El actor Fabián Vena, se sumó al elenco de la tira Golpe al corazón que da un giro en la trama con su aparición, en el rol de un honesto cirujano, tercero en discordia en la pareja protagónica de Eleonora Wexler y Sebastián Estevanez, pero alejado del estereotipo del “traidor”.
La tira creada por Enrique Estevanez y que se ve por Telefé, comenzó en el prime time de agosto de 2017 y sigue en pie con un público fiel, en el contexto de una televisión abierta con un encendido en declive, pero diligente para realizar modificaciones de contenido o levantar programas.
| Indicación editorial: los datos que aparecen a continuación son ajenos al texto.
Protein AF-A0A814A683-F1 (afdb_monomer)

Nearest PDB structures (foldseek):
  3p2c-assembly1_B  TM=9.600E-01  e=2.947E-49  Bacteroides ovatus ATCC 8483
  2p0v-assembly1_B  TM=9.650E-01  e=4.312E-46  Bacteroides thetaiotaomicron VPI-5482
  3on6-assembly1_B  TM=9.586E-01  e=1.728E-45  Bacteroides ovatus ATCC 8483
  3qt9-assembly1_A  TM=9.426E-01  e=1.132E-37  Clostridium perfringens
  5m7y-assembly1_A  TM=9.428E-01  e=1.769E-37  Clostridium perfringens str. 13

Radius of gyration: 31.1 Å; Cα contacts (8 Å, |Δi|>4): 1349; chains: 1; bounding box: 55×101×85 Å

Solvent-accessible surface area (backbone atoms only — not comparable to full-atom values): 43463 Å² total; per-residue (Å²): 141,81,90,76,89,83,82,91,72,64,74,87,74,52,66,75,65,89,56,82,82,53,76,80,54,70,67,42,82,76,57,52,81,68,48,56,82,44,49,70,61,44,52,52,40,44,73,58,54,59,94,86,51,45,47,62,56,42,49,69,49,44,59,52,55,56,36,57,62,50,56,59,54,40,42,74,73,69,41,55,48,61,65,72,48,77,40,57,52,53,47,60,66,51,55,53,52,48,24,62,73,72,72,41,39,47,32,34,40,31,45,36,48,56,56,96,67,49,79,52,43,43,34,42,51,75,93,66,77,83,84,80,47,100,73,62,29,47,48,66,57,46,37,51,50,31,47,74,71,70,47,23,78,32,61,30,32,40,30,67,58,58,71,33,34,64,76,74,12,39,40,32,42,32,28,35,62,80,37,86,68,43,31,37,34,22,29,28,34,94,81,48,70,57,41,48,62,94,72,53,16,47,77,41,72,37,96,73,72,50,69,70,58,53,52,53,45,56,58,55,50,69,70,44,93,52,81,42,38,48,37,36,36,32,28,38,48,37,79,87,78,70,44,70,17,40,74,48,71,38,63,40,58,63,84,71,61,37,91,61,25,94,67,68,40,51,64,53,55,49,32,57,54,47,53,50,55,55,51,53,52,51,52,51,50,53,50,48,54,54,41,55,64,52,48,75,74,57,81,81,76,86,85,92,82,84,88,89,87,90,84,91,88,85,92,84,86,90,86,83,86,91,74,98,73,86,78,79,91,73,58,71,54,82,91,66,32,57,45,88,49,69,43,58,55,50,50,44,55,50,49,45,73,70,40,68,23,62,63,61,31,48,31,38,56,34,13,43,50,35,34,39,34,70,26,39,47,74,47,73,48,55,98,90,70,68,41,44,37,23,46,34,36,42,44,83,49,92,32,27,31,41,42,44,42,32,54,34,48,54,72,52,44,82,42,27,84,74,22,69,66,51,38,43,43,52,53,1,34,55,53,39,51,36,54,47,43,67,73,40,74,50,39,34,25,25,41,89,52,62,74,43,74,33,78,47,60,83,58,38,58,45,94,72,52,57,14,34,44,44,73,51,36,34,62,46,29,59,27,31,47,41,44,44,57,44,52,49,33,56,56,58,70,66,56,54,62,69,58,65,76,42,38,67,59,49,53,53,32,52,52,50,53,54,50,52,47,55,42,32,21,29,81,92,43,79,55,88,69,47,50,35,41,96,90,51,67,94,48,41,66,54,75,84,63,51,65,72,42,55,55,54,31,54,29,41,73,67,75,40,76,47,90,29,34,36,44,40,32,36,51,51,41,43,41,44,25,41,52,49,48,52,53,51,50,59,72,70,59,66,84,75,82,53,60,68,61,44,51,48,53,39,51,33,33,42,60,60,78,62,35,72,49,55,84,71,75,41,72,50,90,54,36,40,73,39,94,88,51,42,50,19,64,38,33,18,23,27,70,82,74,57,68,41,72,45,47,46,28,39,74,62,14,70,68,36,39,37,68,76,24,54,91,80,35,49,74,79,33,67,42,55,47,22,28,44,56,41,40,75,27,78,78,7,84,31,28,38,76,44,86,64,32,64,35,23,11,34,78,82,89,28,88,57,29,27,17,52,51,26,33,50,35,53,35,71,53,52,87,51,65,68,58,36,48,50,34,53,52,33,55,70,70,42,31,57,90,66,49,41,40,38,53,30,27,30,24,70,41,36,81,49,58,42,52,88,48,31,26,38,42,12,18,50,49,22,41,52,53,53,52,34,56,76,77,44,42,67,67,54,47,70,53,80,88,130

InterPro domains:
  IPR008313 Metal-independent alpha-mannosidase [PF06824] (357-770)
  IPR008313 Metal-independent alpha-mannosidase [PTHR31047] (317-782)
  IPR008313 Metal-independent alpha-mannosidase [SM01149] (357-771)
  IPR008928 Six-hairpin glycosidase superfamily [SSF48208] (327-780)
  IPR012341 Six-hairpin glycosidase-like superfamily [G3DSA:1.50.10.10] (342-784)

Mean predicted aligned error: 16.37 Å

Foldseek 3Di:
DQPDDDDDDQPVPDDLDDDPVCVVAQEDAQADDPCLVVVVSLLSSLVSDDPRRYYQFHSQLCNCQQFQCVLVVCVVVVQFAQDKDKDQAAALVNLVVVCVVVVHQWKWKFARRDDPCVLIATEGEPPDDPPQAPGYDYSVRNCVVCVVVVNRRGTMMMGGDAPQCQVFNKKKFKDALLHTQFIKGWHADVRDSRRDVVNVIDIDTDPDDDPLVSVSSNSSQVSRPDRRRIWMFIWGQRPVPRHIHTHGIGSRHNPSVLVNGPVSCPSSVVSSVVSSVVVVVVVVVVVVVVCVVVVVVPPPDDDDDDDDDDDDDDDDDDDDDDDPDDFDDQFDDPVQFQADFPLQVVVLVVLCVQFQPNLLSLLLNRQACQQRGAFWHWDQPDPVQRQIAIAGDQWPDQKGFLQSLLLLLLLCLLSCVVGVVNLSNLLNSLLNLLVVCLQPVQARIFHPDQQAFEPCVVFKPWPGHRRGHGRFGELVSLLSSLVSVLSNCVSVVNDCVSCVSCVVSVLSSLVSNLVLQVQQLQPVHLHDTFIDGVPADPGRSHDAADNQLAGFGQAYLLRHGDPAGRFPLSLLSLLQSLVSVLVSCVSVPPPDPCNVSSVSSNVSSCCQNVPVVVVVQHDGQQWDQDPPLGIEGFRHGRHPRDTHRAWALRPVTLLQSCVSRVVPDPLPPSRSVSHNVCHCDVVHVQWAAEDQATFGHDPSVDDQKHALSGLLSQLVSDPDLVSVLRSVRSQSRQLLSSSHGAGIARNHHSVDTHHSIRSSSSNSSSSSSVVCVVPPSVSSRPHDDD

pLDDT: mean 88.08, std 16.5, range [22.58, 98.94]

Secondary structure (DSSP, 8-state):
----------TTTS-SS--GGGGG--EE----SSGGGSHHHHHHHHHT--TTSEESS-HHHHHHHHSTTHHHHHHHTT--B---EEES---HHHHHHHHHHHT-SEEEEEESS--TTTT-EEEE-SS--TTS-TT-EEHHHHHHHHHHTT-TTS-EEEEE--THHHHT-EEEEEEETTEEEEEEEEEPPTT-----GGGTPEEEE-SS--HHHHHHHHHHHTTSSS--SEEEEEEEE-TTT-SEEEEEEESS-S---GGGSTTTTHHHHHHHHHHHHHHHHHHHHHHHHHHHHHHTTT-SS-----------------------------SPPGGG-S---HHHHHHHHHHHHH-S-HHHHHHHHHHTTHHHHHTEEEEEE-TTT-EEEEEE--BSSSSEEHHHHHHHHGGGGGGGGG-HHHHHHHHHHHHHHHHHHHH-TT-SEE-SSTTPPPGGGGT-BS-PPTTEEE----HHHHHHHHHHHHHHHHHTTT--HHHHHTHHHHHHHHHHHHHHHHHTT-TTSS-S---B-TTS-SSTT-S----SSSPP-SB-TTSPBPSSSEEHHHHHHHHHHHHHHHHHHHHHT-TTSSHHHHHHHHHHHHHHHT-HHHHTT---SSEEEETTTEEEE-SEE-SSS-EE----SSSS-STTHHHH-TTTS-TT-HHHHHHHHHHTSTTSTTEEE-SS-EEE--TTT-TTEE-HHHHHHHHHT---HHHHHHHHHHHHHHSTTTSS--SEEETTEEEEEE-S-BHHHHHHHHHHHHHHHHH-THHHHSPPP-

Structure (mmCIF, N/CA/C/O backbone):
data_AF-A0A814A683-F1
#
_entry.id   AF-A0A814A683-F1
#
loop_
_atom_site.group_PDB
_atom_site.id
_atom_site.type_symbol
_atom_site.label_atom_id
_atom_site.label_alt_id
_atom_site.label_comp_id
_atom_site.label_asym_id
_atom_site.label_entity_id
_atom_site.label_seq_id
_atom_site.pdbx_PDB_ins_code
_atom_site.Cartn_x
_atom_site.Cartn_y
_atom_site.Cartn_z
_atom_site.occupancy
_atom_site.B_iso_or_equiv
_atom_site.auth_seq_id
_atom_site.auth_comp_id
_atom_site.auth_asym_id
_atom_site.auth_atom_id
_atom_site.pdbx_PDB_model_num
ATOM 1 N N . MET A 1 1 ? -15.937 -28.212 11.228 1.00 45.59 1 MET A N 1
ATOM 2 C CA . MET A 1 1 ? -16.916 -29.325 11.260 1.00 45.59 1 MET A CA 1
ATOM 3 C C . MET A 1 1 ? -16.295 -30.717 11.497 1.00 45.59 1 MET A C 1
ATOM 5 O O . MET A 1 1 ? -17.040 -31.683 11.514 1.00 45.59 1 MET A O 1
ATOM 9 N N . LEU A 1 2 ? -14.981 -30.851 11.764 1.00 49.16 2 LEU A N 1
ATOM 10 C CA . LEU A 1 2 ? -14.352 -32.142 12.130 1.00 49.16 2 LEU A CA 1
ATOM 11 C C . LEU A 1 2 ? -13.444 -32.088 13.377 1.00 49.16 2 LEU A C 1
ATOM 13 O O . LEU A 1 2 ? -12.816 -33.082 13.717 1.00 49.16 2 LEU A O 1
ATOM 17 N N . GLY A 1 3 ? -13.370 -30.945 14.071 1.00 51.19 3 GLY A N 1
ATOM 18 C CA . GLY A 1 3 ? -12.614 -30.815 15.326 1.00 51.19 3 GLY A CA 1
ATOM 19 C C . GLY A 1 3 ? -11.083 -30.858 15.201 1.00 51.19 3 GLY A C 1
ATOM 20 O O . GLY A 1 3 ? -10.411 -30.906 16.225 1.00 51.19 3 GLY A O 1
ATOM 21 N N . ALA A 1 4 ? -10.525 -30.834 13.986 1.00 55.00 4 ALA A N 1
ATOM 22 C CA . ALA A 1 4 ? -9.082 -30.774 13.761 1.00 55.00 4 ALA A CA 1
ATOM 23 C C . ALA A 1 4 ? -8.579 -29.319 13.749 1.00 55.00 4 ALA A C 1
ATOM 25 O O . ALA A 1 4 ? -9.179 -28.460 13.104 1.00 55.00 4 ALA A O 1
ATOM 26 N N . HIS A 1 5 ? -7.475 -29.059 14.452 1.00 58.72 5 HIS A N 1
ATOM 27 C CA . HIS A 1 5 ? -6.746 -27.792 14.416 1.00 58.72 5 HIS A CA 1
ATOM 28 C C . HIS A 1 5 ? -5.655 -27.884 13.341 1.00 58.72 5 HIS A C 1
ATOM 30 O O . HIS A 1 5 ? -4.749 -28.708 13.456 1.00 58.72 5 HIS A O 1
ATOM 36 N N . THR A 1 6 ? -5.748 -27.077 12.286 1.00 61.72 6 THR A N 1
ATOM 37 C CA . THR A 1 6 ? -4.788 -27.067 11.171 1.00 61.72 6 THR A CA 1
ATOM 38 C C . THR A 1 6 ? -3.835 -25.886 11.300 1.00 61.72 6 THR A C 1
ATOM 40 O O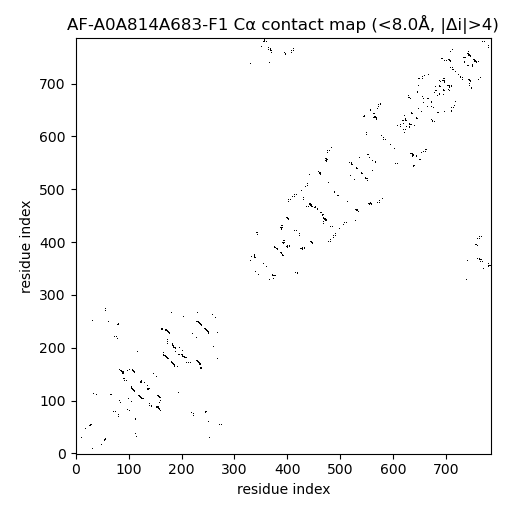 . THR A 1 6 ? -4.284 -24.762 11.502 1.00 61.72 6 THR A O 1
ATOM 43 N N . ILE A 1 7 ? -2.534 -26.131 11.151 1.00 63.25 7 ILE A N 1
ATOM 44 C CA . ILE A 1 7 ? -1.494 -25.096 11.125 1.00 63.25 7 ILE A CA 1
ATOM 45 C C . ILE A 1 7 ? -0.886 -25.117 9.723 1.00 63.25 7 ILE A C 1
ATOM 47 O O . ILE A 1 7 ? -0.399 -26.161 9.289 1.00 63.25 7 ILE A O 1
ATOM 51 N N . ALA A 1 8 ? -0.959 -23.997 9.004 1.00 69.81 8 ALA A N 1
ATOM 52 C CA . ALA A 1 8 ? -0.289 -23.843 7.718 1.00 69.81 8 ALA A CA 1
ATOM 53 C C . ALA A 1 8 ? 1.139 -23.345 7.962 1.00 69.81 8 ALA A C 1
ATOM 55 O O . ALA A 1 8 ? 1.333 -22.303 8.584 1.00 69.81 8 ALA A O 1
ATOM 56 N N . THR A 1 9 ? 2.127 -24.080 7.457 1.00 67.12 9 THR A N 1
ATOM 57 C CA . THR A 1 9 ? 3.547 -23.760 7.640 1.00 67.12 9 THR A CA 1
ATOM 58 C C . THR A 1 9 ? 4.224 -23.694 6.276 1.00 67.12 9 THR A C 1
ATOM 60 O O . THR A 1 9 ? 4.015 -24.601 5.466 1.00 67.12 9 THR A O 1
ATOM 63 N N . PRO A 1 10 ? 5.066 -22.682 5.995 1.00 71.31 10 PRO A N 1
ATOM 64 C CA . PRO A 1 10 ? 5.867 -22.686 4.783 1.00 71.31 10 PRO A CA 1
ATOM 65 C C . PRO A 1 10 ? 6.834 -23.875 4.798 1.00 71.31 10 PRO A C 1
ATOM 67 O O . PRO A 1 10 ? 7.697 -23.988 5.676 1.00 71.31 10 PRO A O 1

Vena, de vasta trayectoria en el teatro y la pantalla chica llega para quedarse en el último tramo de la historia como Franco Rocamora, “un personaje divino que carga con la personalidad de su nombre: es sincero”.
La prensa conversó con el intérprete que continúa con las funciones de Casa Valentina dirigido por José María Muscari , de miércoles a domingos en el Picadilly.
-¿Cómo es su personaje en la telenovela?
-Hermoso. Se llama Franco, es un médico divorciado de 42 años, un discípulo de Mansilla, el villano y ex marido de la protagonista, quien se reencuentra con Marcela, su compañera de estudio en la facultad, con la que desde aquel entonces viene sintiendo una suerte de arrastre de amor. Además el personaje tiene otra línea argumental que enriquece el rol, vive con un hijo de veintipico con quien convive y funcionan como dos solteros.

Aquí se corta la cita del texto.